Such a standard MP-QP control approach solves the optimization problems for automotive applications, but requires a larger memory space for storing all pre-computed results. This memory consumption can restrict the usability of the MP-QP approach for relatively small control problems such as low-order systems, a small number of constraints and short constraints horizons. Unfortunately, the number of critical regions may be, in general, an exponential function of the number of constraints. Therefore, the MP-QP approach is not suitable for applications with limited memory capacity. It may be difficult, for such an approach, to implement MPC on embedded computing environments in automotive industry exhibiting fast sample times, and low memory and processor speed available for solving mathematical algorithms.
A need therefore exists for a method and system for design and implementation of optimal multivariable MPC controllers, which are well-suitable especially for fast-sampling dynamic systems in automotive applications with low memory. Such an improved method and system is described in greater detail herein.
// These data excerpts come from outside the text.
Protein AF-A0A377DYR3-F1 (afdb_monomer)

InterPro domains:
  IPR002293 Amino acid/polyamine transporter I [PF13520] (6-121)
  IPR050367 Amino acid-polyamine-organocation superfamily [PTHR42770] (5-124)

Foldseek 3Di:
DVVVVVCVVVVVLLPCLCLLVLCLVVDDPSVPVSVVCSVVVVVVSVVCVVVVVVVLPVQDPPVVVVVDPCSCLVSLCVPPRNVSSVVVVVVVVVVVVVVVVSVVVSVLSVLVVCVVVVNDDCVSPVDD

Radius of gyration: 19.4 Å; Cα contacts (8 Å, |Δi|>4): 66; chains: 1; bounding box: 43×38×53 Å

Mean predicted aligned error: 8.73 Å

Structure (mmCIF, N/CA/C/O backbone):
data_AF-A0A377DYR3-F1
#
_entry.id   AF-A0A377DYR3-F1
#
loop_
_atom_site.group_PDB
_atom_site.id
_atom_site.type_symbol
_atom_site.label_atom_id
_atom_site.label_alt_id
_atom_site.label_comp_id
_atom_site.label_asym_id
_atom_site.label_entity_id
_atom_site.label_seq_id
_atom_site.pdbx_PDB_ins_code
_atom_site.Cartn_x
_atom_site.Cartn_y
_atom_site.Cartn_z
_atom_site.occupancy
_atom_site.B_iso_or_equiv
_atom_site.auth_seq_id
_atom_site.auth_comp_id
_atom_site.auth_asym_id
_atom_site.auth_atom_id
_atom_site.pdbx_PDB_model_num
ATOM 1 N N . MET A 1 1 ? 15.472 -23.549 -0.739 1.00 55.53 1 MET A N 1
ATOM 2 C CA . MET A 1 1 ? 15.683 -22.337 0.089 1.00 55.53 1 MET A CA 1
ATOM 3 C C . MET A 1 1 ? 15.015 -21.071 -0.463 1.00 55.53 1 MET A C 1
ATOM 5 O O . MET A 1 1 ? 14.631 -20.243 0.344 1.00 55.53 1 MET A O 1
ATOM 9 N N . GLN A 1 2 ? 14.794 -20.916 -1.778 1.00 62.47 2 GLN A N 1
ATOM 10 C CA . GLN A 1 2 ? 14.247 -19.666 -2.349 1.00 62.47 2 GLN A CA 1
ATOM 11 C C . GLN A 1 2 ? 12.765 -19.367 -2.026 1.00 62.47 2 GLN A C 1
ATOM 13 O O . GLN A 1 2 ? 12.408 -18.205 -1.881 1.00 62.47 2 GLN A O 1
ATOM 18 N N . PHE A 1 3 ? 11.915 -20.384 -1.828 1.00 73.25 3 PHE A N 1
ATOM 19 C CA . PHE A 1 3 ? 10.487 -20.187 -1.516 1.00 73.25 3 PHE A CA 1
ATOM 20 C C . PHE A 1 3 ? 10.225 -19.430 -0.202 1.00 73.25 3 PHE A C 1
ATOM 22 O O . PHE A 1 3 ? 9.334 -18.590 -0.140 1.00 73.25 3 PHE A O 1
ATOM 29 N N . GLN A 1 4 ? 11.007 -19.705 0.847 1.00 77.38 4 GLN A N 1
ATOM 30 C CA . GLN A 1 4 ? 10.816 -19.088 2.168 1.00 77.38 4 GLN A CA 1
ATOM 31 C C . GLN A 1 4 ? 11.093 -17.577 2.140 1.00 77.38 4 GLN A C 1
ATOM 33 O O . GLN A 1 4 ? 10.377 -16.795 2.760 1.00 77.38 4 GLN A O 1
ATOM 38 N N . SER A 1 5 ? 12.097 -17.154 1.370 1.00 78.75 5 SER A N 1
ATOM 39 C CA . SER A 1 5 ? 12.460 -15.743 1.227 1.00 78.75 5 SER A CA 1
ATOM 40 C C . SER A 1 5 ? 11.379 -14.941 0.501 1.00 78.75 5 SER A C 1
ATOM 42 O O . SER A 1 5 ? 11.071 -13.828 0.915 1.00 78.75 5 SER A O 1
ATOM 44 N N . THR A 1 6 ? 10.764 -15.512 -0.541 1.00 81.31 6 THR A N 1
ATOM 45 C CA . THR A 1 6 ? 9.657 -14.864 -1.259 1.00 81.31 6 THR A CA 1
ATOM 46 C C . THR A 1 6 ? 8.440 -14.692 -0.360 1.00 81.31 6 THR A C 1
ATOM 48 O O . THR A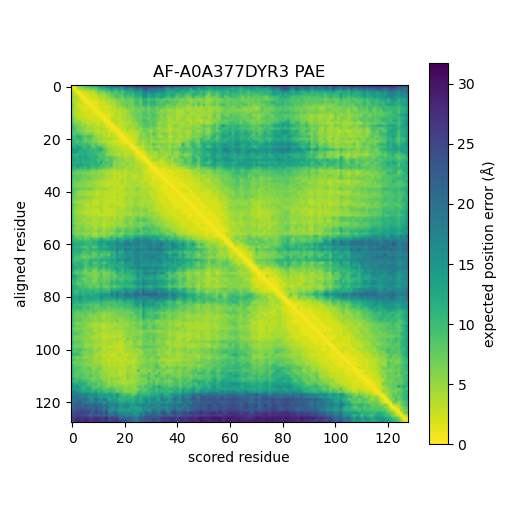 1 6 ? 7.887 -13.596 -0.309 1.00 81.31 6 THR A O 1
ATOM 51 N N . LEU A 1 7 ? 8.072 -15.737 0.396 1.00 84.12 7 LEU A 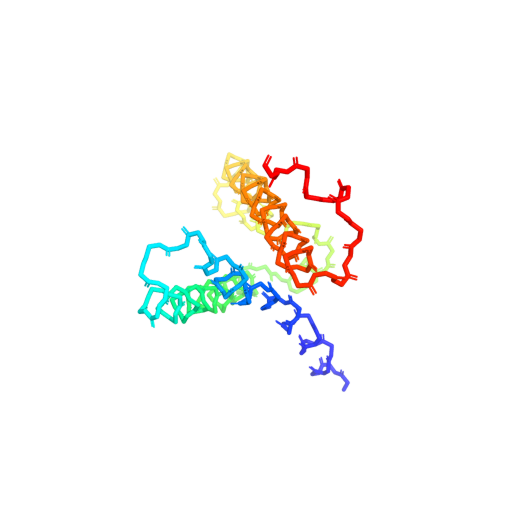N 1
ATOM 52 C CA . LEU A 1 7 ? 6.930 -15.692 1.310 1.00 84.12 7 LEU A CA 1
ATOM 53 C C . LEU A 1 7 ? 7.066 -14.567 2.337 1.00 84.12 7 LEU A C 1
ATOM 55 O O . LEU A 1 7 ? 6.113 -13.820 2.531 1.00 84.12 7 LEU A O 1
ATOM 59 N N . ASN A 1 8 ? 8.249 -14.402 2.934 1.00 83.94 8 ASN A N 1
ATOM 60 C CA . ASN A 1 8 ? 8.497 -13.360 3.931 1.00 83.94 8 ASN A CA 1
ATOM 61 C C . ASN A 1 8 ? 8.211 -11.948 3.373 1.00 83.94 8 ASN A C 1
ATOM 63 O O . ASN A 1 8 ? 7.450 -11.185 3.965 1.00 83.94 8 ASN A O 1
ATOM 67 N N . VAL A 1 9 ? 8.712 -11.641 2.171 1.00 83.38 9 VAL A N 1
ATOM 68 C CA . VAL A 1 9 ? 8.489 -10.337 1.518 1.00 83.38 9 VAL A CA 1
ATOM 69 C C . VAL A 1 9 ? 7.019 -10.139 1.130 1.00 83.38 9 VAL A C 1
ATOM 71 O O . VAL A 1 9 ? 6.452 -9.067 1.350 1.00 83.38 9 VAL A O 1
ATOM 74 N N . THR A 1 10 ? 6.365 -11.170 0.586 1.00 83.81 10 THR A N 1
ATOM 75 C CA . THR A 1 10 ? 4.948 -11.068 0.203 1.00 83.81 10 THR A CA 1
ATOM 76 C C . THR A 1 10 ? 4.016 -10.949 1.402 1.00 83.81 10 THR A C 1
ATOM 78 O O . THR A 1 10 ? 3.056 -10.194 1.333 1.00 83.81 10 THR A O 1
ATOM 81 N N . LEU A 1 11 ? 4.292 -11.637 2.514 1.00 84.25 11 LEU A N 1
ATOM 82 C CA . LEU A 1 11 ? 3.471 -11.546 3.725 1.00 84.25 11 LEU A CA 1
ATOM 83 C C . LEU A 1 11 ? 3.504 -10.131 4.301 1.00 84.25 11 LEU A C 1
ATOM 85 O O . LEU A 1 11 ? 2.463 -9.581 4.651 1.00 84.25 11 LEU A O 1
ATOM 89 N N . TRP A 1 12 ? 4.686 -9.516 4.320 1.00 83.94 12 TRP A N 1
ATOM 90 C CA . TRP A 1 12 ? 4.849 -8.140 4.777 1.00 83.94 12 TRP A CA 1
ATOM 91 C C . TRP A 1 12 ? 4.128 -7.127 3.870 1.00 83.94 12 TRP A C 1
ATOM 93 O O . TRP A 1 12 ? 3.665 -6.091 4.335 1.00 83.94 12 TRP A O 1
ATOM 103 N N . SER A 1 13 ? 3.949 -7.461 2.588 1.00 81.06 13 SER A N 1
ATOM 104 C CA . SER A 1 13 ? 3.234 -6.619 1.618 1.00 81.06 13 SER A CA 1
ATOM 105 C C . SER A 1 13 ? 1.723 -6.514 1.885 1.00 81.06 13 SER A C 1
ATOM 107 O O . SER A 1 13 ? 1.080 -5.600 1.380 1.00 81.06 13 SER A O 1
ATOM 109 N N . PHE A 1 14 ? 1.145 -7.417 2.686 1.00 81.56 14 PHE A N 1
ATOM 110 C CA . PHE A 1 14 ? -0.264 -7.354 3.102 1.00 81.56 14 PHE A CA 1
ATOM 111 C C . PHE A 1 14 ? -0.456 -6.747 4.501 1.00 81.56 14 PHE A C 1
ATOM 113 O O . PHE A 1 14 ? -1.566 -6.762 5.034 1.00 81.56 14 PHE A O 1
ATOM 120 N N . ILE A 1 15 ? 0.586 -6.180 5.113 1.00 84.81 15 ILE A N 1
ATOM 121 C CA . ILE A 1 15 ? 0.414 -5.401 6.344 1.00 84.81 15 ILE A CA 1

The following summary is provided to facilitate an understanding of some of the innovative features unique to the embodiments disclosed and is not intended to be a full description. A full appreciation of the various aspects of the embodiments can be gained by taking the entire specification, claims, drawings, and abstract as a whole.
It is, therefore, one aspect of the present invention to provide for an improved method and system for the design and implementation of optimal multivariable MPC controllers for fast-sampling constrained dynamic systems.
It is another aspect of the present invention to provide for an MPC controller utilizing an explicit QP solver with a primal-dual feasibility algorithm and/or a graph algorithm.
The aforementioned aspects and other objectives and advantages can now be achieved as described herein. An improved method and system for the design and implementation of optimal multivariable MPC controllers for fast-sampling constrained dynamic systems using a primal-dual feasibility approach and/or a graph approach is disclosed herein. The primal-dual feasibility approach can compute and store matrices defining constraints of QP problem in off-line part in order to calculate vectors of Lagrange multipliers and optimizer. Then primal-dual feasibility can be determined with respect to the on-line part utilizing Lagrange multipliers and the optimizer to provide a unique optimal solution for the constrained dynamic systems. The graph approach can compute and store the matrices and the vectors, and also prepare and store a structure of directed graph with respect to the off-line part. An optimizer for a given parameter vector can be determined with respect to the on-line part utilizing the directed graph, the matrices and the vectors.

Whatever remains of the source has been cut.